---------- AVAILABLE RECORDS

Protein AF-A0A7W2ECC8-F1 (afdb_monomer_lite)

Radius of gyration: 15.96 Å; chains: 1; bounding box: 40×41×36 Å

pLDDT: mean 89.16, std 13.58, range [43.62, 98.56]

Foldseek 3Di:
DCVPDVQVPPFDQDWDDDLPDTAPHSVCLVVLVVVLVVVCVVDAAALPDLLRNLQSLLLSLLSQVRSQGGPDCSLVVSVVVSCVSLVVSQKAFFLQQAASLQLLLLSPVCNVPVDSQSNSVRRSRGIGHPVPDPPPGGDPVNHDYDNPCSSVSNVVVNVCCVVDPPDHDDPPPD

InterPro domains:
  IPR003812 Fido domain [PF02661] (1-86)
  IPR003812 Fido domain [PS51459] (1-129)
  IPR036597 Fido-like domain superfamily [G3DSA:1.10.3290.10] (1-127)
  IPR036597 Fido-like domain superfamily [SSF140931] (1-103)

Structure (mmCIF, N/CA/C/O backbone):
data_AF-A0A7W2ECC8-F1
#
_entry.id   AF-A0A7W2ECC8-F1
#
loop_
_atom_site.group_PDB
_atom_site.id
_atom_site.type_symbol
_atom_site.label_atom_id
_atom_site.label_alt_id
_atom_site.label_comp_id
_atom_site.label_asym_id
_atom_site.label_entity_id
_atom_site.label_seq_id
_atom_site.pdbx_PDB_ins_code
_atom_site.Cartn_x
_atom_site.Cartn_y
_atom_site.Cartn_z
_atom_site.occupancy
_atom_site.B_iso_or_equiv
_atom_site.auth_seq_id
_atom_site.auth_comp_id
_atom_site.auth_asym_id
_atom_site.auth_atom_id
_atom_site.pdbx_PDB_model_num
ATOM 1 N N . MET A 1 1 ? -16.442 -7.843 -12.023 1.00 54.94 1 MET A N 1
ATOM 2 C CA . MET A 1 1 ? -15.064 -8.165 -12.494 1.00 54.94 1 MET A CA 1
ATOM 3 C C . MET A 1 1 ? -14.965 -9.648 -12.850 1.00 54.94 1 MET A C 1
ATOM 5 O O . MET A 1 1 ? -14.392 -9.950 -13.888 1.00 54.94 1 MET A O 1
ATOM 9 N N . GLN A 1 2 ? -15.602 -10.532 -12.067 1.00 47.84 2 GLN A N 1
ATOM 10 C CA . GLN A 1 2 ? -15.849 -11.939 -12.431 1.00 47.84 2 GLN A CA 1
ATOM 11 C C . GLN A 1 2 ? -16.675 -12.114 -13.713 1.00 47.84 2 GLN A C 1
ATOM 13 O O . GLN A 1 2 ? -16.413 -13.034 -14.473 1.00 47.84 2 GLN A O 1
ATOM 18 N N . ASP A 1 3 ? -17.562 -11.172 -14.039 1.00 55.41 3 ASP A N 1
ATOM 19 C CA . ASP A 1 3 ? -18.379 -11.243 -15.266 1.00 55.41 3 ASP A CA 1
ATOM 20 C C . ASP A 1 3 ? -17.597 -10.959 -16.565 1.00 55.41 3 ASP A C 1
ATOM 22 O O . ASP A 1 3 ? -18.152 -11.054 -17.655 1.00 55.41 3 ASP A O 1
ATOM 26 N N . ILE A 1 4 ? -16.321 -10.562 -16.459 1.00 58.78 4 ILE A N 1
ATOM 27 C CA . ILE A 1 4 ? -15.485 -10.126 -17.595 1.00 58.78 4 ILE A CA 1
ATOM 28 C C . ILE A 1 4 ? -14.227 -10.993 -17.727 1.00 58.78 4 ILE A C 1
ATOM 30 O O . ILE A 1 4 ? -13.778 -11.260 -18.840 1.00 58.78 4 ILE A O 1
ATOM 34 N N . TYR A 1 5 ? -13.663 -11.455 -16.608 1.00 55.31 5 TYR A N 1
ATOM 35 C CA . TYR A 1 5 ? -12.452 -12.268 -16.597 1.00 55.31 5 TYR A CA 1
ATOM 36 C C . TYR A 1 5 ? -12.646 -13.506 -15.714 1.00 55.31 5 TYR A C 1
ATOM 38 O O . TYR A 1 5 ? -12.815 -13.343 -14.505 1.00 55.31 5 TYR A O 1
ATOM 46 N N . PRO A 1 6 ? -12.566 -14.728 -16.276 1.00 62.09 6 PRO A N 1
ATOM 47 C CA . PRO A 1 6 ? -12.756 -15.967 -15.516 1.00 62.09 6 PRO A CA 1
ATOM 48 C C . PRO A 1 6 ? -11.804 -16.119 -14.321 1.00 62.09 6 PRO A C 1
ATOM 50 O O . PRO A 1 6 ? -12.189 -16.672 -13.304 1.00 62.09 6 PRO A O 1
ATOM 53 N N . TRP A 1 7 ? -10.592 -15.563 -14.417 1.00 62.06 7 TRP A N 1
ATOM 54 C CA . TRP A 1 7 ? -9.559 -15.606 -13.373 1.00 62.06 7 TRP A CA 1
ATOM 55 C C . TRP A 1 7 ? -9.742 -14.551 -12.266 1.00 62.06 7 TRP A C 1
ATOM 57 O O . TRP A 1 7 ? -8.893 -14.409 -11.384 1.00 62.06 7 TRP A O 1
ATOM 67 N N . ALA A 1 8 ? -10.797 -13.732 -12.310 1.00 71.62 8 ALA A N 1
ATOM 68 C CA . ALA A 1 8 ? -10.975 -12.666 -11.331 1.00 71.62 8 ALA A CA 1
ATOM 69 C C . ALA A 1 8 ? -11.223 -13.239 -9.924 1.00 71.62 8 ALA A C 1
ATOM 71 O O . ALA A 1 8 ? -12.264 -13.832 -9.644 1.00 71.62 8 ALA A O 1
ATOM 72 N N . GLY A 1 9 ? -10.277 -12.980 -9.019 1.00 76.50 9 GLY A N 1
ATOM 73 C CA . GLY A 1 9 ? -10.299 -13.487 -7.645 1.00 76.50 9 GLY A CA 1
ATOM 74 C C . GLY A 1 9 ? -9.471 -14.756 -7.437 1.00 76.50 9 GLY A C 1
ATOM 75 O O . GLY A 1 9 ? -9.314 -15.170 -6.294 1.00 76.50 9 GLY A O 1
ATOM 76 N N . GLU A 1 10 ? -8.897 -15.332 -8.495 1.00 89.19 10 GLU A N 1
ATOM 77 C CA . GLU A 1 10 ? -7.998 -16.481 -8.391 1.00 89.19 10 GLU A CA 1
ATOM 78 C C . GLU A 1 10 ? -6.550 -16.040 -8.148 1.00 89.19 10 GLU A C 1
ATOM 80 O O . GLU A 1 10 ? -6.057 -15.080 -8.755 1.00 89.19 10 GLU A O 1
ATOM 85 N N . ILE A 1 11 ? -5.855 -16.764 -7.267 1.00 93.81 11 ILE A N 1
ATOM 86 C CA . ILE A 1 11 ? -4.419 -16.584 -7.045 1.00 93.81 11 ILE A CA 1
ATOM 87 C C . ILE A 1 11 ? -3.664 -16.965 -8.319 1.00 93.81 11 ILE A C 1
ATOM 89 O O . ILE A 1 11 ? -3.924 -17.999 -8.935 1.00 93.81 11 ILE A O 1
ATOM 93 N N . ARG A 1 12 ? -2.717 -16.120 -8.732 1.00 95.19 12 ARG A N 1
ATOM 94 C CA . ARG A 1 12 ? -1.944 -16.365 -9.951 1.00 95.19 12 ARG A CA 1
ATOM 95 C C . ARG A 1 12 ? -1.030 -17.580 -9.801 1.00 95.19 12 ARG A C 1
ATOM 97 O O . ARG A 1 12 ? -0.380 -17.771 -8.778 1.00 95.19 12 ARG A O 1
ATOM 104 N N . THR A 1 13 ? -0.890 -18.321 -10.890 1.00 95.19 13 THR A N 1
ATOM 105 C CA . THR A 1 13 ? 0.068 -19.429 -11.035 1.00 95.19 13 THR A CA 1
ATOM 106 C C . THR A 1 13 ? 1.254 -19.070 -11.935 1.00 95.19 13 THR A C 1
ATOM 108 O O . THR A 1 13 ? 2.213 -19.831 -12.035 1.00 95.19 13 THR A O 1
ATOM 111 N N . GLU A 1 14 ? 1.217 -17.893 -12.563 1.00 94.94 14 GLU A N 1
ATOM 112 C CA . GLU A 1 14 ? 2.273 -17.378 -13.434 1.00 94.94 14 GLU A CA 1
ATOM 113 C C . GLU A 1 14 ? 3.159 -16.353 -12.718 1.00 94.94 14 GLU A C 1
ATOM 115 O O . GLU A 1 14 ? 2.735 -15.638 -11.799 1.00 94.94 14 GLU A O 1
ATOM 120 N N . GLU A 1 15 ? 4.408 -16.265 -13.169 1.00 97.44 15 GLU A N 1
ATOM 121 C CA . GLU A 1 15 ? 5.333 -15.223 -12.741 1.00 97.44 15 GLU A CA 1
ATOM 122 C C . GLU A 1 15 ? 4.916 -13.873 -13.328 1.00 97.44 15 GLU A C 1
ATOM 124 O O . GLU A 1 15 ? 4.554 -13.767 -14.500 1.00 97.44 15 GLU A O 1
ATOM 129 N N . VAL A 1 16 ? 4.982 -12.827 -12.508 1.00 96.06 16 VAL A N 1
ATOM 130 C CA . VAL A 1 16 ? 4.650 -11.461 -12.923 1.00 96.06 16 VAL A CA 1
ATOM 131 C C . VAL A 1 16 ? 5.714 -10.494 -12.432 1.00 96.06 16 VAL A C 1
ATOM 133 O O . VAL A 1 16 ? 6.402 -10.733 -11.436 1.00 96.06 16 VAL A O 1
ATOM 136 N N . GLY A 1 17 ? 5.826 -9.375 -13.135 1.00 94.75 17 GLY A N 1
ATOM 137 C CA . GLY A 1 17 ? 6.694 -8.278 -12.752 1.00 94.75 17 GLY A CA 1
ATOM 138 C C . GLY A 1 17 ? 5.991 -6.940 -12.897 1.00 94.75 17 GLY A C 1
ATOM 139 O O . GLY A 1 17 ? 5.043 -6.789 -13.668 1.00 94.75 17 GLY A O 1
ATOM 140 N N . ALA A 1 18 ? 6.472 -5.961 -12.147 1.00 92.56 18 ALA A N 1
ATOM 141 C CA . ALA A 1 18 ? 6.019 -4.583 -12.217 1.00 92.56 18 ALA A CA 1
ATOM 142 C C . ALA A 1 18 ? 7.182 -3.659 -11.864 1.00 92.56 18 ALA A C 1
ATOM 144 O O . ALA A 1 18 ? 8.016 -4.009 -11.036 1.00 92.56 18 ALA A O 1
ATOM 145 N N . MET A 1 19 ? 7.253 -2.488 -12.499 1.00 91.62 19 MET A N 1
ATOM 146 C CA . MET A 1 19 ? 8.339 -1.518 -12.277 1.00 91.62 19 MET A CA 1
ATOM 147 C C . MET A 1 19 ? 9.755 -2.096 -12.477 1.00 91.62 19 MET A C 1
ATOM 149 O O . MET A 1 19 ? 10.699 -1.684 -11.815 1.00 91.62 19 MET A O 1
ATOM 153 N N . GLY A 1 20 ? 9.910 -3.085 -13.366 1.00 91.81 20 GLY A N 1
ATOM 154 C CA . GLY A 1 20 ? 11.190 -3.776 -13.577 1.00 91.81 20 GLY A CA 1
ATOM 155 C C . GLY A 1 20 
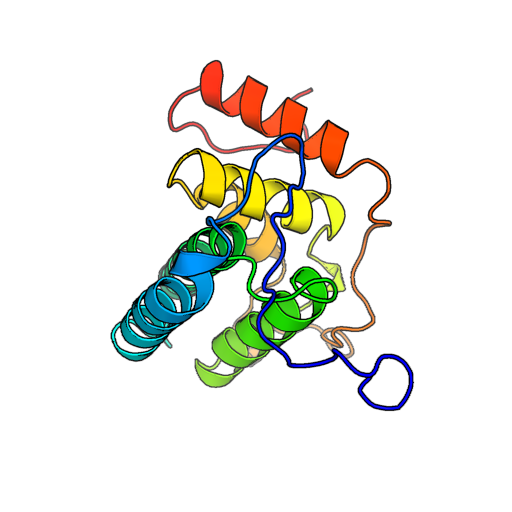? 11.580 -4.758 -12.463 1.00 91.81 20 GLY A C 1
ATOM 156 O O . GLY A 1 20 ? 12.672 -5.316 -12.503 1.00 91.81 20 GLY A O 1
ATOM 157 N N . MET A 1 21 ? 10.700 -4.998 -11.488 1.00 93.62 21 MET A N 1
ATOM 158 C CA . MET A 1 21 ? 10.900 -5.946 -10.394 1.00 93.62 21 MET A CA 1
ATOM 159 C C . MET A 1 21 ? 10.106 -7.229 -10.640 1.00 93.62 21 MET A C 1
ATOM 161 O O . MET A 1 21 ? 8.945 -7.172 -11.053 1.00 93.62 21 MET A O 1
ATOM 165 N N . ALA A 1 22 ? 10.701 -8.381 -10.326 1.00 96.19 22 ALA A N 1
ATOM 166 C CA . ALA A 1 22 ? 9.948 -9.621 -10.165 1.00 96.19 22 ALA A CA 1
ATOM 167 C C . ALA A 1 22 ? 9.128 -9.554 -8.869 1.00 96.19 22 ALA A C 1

--------------------

■ TASK BRIEF:
Exactly the lines above from the one with "ATOM 93 N N" to the one with "ATOM 111 N N", both included, are to be quoted; leave the rest out.

■ RESULT BELOW:
ATOM 93 N N . ARG A 1 12 ? -2.717 -16.120 -8.732 1.00 95.19 12 ARG A N 1
ATOM 94 C CA . ARG A 1 12 ? -1.944 -16.365 -9.951 1.00 95.19 12 ARG A CA 1
ATOM 95 C C . ARG A 1 12 ? -1.030 -17.580 -9.801 1.00 95.19 12 ARG A C 1
ATOM 97 O O . ARG A 1 12 ? -0.380 -17.771 -8.778 1.00 95.19 12 ARG A O 1
ATOM 104 N N . THR A 1 13 ? -0.890 -18.321 -10.890 1.00 95.19 13 THR A N 1
ATOM 105 C CA . THR A 1 13 ? 0.068 -19.429 -11.035 1.00 95.19 13 THR A CA 1
ATOM 106 C C . THR A 1 13 ? 1.254 -19.070 -11.935 1.00 95.19 13 THR A C 1
ATOM 108 O O . THR A 1 13 ? 2.213 -19.831 -12.035 1.00 95.19 13 THR A O 1
ATOM 111 N N . GLU A 1 14 ? 1.217 -17.893 -12.563 1.00 94.94 14 GLU A N 1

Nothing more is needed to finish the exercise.